Specific deletion of c-met in mice decreased Glut-2 expression in pancreatic β cells. A, B: Semiquantitative RT-PCR demonstrates decreased Glut-2 mRNA levels in the pancreatic islets isolated from βmet^−/− mice, compared with the controls. Graphical presentation shows the relative Glut-2 mRNA abundance in the control and βmet^−/− islets after normalization to actin. *P < 0.05, n = 3. C, D: Representative Western blot and graphical presentation show decreased Glut-2 protein levels in the pancreatic islets isolated from βmet^−/− mice, compared with the controls. *P < 0.05, n = 4. E, F: Representative micrographs demonstrate localization and abundance of Glut-2 protein in the islets of control (E) and βmet^−/− mice (F).

Figure 5

β-Cell-specific ablation of c-met results in reduced islet size but maintains normal islet structure at 6 months of age.
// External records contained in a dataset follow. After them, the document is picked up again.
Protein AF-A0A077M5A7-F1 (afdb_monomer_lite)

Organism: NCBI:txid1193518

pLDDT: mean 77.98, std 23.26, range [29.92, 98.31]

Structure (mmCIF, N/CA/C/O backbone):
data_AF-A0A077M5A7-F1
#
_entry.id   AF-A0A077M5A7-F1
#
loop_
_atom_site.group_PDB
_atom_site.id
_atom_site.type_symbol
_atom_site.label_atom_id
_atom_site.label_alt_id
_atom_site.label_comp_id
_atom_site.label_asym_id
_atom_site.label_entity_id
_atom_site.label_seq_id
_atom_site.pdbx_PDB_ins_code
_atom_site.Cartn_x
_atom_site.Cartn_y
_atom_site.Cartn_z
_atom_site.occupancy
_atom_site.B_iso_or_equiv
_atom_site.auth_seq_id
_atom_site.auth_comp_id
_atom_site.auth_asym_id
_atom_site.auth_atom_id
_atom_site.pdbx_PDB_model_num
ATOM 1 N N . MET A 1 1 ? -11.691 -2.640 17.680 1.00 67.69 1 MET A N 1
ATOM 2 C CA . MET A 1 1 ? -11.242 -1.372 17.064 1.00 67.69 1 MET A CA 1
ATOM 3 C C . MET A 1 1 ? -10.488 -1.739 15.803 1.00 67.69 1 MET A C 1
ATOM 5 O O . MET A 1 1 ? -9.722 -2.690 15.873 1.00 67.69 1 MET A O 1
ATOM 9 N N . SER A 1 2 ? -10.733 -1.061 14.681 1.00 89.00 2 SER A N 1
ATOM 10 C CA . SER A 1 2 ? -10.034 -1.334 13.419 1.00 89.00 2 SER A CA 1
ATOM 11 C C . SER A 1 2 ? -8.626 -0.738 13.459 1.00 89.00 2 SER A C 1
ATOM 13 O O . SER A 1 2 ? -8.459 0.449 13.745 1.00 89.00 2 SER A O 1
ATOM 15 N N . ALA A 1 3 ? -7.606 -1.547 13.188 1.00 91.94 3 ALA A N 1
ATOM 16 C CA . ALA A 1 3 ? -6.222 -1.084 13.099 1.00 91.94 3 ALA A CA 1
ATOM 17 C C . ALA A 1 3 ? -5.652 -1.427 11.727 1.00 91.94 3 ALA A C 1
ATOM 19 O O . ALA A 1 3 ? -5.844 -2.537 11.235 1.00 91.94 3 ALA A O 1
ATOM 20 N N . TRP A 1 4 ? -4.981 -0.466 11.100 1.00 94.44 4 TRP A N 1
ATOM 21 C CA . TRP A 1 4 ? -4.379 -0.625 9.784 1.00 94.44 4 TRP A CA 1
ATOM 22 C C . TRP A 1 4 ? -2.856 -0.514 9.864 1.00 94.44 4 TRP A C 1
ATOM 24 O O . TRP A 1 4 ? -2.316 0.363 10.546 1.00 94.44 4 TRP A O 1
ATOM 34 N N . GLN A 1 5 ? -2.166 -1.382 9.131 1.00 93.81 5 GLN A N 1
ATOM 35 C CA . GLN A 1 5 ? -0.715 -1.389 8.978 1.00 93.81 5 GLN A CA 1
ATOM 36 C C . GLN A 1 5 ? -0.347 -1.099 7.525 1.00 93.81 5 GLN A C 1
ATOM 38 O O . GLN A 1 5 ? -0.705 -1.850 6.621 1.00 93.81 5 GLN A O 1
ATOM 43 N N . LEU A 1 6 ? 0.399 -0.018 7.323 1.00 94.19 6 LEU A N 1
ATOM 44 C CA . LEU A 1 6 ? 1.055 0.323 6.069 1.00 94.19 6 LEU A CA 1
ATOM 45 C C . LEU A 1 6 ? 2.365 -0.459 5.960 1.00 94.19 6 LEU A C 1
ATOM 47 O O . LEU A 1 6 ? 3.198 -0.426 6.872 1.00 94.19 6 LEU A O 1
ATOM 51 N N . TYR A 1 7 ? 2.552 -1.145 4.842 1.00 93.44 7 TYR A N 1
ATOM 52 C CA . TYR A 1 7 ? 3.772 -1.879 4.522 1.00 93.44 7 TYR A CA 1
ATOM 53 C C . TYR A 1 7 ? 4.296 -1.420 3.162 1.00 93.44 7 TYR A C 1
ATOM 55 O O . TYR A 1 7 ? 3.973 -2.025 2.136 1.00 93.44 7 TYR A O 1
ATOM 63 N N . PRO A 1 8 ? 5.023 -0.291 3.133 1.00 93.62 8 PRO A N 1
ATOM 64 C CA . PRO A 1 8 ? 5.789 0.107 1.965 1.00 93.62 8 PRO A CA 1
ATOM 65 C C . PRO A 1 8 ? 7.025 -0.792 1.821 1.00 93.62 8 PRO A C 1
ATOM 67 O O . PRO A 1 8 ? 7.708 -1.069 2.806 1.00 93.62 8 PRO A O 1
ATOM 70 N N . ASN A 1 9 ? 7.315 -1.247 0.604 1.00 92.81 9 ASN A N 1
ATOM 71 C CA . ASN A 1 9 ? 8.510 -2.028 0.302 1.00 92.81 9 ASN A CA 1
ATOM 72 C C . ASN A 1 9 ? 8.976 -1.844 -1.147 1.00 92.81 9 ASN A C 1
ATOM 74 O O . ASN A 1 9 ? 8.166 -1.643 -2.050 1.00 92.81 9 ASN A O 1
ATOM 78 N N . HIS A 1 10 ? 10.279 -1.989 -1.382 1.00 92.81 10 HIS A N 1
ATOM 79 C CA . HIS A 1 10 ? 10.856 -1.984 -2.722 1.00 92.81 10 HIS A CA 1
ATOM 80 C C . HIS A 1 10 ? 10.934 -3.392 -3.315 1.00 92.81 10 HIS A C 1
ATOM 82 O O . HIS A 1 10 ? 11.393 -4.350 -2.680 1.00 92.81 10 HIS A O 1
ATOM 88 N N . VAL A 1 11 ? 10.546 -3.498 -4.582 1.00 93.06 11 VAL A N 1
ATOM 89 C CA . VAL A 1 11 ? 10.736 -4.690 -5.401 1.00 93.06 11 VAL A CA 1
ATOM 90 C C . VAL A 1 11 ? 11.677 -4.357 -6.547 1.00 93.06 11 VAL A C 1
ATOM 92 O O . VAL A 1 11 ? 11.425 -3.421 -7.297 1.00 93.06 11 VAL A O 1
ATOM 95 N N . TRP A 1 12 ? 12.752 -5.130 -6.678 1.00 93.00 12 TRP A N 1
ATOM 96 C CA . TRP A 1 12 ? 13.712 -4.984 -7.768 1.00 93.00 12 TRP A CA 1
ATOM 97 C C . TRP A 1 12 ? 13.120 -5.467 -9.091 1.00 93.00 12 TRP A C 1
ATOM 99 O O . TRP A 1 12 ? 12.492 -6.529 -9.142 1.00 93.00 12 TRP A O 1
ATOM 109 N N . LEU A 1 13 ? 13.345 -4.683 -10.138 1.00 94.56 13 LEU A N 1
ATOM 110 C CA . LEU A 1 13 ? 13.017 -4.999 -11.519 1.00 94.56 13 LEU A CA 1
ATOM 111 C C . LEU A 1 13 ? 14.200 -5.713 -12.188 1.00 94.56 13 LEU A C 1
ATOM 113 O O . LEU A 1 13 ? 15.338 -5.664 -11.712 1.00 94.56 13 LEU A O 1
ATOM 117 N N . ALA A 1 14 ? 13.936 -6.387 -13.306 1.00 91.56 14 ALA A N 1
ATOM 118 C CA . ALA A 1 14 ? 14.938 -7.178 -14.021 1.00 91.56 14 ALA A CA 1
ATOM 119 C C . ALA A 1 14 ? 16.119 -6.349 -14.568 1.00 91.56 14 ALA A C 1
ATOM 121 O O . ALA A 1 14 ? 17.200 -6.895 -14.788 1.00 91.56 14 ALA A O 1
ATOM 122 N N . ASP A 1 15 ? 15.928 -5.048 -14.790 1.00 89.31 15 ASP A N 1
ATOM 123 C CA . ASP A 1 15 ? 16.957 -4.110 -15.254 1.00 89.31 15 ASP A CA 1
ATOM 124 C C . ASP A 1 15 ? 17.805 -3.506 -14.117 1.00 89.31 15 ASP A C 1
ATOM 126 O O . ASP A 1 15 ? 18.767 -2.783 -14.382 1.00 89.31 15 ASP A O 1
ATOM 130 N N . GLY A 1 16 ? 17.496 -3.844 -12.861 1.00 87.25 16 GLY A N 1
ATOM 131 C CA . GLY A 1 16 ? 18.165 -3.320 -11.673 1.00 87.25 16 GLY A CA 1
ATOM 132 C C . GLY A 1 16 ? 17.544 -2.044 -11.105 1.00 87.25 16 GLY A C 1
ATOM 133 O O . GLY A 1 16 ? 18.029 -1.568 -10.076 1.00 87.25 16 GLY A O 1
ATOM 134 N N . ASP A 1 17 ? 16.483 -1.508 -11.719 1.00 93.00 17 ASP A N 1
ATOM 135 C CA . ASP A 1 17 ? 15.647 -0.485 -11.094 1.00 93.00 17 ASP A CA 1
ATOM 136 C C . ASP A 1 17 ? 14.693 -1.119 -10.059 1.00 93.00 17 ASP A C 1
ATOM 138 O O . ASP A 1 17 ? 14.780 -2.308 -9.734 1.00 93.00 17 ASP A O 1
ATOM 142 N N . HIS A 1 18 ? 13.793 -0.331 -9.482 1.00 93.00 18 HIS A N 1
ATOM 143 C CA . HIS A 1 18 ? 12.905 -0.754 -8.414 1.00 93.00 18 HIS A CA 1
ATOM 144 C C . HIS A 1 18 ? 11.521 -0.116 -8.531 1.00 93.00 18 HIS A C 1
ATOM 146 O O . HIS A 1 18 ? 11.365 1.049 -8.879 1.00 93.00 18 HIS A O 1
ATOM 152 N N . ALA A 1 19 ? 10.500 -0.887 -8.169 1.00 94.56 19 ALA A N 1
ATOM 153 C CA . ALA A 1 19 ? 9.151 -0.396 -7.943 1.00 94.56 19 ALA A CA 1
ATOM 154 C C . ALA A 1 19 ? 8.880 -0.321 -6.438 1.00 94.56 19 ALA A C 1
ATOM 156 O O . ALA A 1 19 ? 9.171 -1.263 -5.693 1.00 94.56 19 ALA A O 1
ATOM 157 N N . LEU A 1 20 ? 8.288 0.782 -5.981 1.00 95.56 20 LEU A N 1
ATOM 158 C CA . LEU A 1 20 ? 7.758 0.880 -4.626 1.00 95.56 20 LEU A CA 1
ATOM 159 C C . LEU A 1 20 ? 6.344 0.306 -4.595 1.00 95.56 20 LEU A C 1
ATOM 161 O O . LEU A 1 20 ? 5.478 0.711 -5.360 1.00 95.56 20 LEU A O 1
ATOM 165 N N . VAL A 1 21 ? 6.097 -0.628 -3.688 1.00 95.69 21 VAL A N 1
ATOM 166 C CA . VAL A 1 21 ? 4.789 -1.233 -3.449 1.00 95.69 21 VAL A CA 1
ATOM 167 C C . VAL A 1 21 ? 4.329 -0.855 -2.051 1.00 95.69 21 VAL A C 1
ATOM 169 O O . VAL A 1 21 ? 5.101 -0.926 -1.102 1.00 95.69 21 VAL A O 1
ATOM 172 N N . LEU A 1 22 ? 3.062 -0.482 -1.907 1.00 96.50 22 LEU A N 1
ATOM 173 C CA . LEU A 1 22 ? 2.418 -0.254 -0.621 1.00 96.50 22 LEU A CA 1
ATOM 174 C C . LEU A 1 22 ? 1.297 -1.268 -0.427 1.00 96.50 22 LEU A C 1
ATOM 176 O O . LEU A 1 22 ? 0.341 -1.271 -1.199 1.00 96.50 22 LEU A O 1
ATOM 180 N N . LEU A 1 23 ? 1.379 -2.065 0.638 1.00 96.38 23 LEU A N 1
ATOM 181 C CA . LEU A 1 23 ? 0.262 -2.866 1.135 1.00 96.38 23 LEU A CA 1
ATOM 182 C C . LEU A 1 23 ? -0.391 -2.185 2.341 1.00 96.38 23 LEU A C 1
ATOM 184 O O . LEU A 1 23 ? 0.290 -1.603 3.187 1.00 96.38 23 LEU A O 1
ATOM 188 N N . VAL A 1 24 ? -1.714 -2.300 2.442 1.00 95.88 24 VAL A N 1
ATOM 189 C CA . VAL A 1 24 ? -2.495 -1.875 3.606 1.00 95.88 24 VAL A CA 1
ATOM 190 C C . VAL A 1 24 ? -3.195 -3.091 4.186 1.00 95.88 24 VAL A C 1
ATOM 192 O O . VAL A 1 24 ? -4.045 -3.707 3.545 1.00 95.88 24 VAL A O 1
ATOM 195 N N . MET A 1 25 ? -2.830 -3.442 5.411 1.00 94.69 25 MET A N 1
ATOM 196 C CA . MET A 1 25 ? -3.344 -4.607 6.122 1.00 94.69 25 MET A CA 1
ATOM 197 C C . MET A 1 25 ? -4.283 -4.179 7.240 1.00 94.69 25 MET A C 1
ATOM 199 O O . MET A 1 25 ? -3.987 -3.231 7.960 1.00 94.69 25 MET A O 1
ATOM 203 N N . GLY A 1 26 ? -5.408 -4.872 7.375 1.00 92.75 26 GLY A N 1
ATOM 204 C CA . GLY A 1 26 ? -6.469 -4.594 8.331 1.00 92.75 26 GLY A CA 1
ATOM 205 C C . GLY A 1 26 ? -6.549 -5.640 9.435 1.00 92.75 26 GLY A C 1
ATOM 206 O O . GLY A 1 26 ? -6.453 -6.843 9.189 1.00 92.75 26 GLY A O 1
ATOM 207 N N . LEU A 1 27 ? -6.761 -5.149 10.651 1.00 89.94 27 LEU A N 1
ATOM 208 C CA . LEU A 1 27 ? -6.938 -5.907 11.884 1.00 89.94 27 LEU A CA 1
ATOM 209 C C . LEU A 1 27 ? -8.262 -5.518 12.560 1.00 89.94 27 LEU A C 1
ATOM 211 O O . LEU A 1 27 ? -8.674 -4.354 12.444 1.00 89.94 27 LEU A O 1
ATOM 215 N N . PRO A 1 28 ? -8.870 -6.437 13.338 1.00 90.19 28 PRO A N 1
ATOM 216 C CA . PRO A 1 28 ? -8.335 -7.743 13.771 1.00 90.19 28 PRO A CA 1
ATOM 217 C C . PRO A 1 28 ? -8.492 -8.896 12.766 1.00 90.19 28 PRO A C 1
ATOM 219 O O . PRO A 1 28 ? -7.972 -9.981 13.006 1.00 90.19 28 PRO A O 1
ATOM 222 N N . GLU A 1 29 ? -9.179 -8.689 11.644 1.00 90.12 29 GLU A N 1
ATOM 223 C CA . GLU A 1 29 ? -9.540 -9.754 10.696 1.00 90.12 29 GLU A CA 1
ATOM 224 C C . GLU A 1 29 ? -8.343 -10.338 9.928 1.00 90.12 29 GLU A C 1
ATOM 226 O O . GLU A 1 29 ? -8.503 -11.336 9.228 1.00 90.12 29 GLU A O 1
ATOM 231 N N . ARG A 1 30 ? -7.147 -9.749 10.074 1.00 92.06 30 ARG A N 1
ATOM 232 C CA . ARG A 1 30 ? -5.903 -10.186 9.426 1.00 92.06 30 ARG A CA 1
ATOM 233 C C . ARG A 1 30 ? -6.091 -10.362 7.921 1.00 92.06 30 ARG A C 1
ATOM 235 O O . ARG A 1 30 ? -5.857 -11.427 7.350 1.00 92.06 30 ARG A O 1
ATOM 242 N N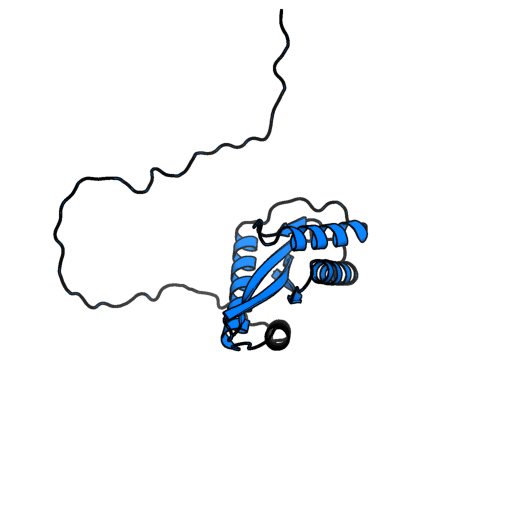 . GLN A 1 31 ? -6.503 -9.272 7.280 1.00 92.62 31 GLN A N 1
ATOM 243 C CA . GLN A 1 31 ? -6.759 -9.222 5.844 1.00 92.62 31 GLN A CA 1
ATOM 244 C C . GLN A 1 31 ? -5.947 -8.125 5.159 1.00 92.62 31 GLN A C 1
ATOM 246 O O . GLN A 1 31 ? -5.645 -7.094 5.755 1.00 92.62 31 GLN A O 1
ATOM 251 N N . VAL A 1 32 ? -5.630 -8.312 3.881 1.00 94.62 32 VAL A N 1
ATOM 252 C CA . VAL A 1 32 ? -5.120 -7.223 3.042 1.00 94.62 32 VAL A CA 1
ATOM 253 C C . VAL A 1 32 ? -6.319 -6.401 2.575 1.00 94.62 32 VAL A C 1
ATOM 255 O O . VAL A 1 32 ? -7.203 -6.928 1.909 1.00 94.62 32 VAL A O 1
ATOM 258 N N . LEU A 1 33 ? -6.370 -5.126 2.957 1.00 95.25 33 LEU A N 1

A: Reduced islet area was observed in βmet^−/− mice at 6 months of age, compared to the controls. The percentage of islet/pancreas areas was measured in pancreatic sections stained with insulin and data were presented as mean ± SE. *P < 0.05, n = 8. B: Pancreatic insulin content was decreased in βmet^−/− mice at 6 months of age, compared to the controls. Insulin levels were expressed as ng/mg pancreas. *P < 0.05, n = 4. C: No difference in relative insulin content in the islets of the control and βmet^−/− mice was found. Islet insulin content was measured in acid-ethanol extracts and expressed as ng/μg protein (n = 4). D: No difference in relative abundance of insulin mRNA levels was observed in the islets of the control and βmet^−/− mice (n = 3). E to J: Representative micrographs show islet structure and morphology in the control (E to G) and βmet^−/− mice (H to J) after staining with various antibodies. E and H, insulin; F and I, glucagons; G and J, somatostatin.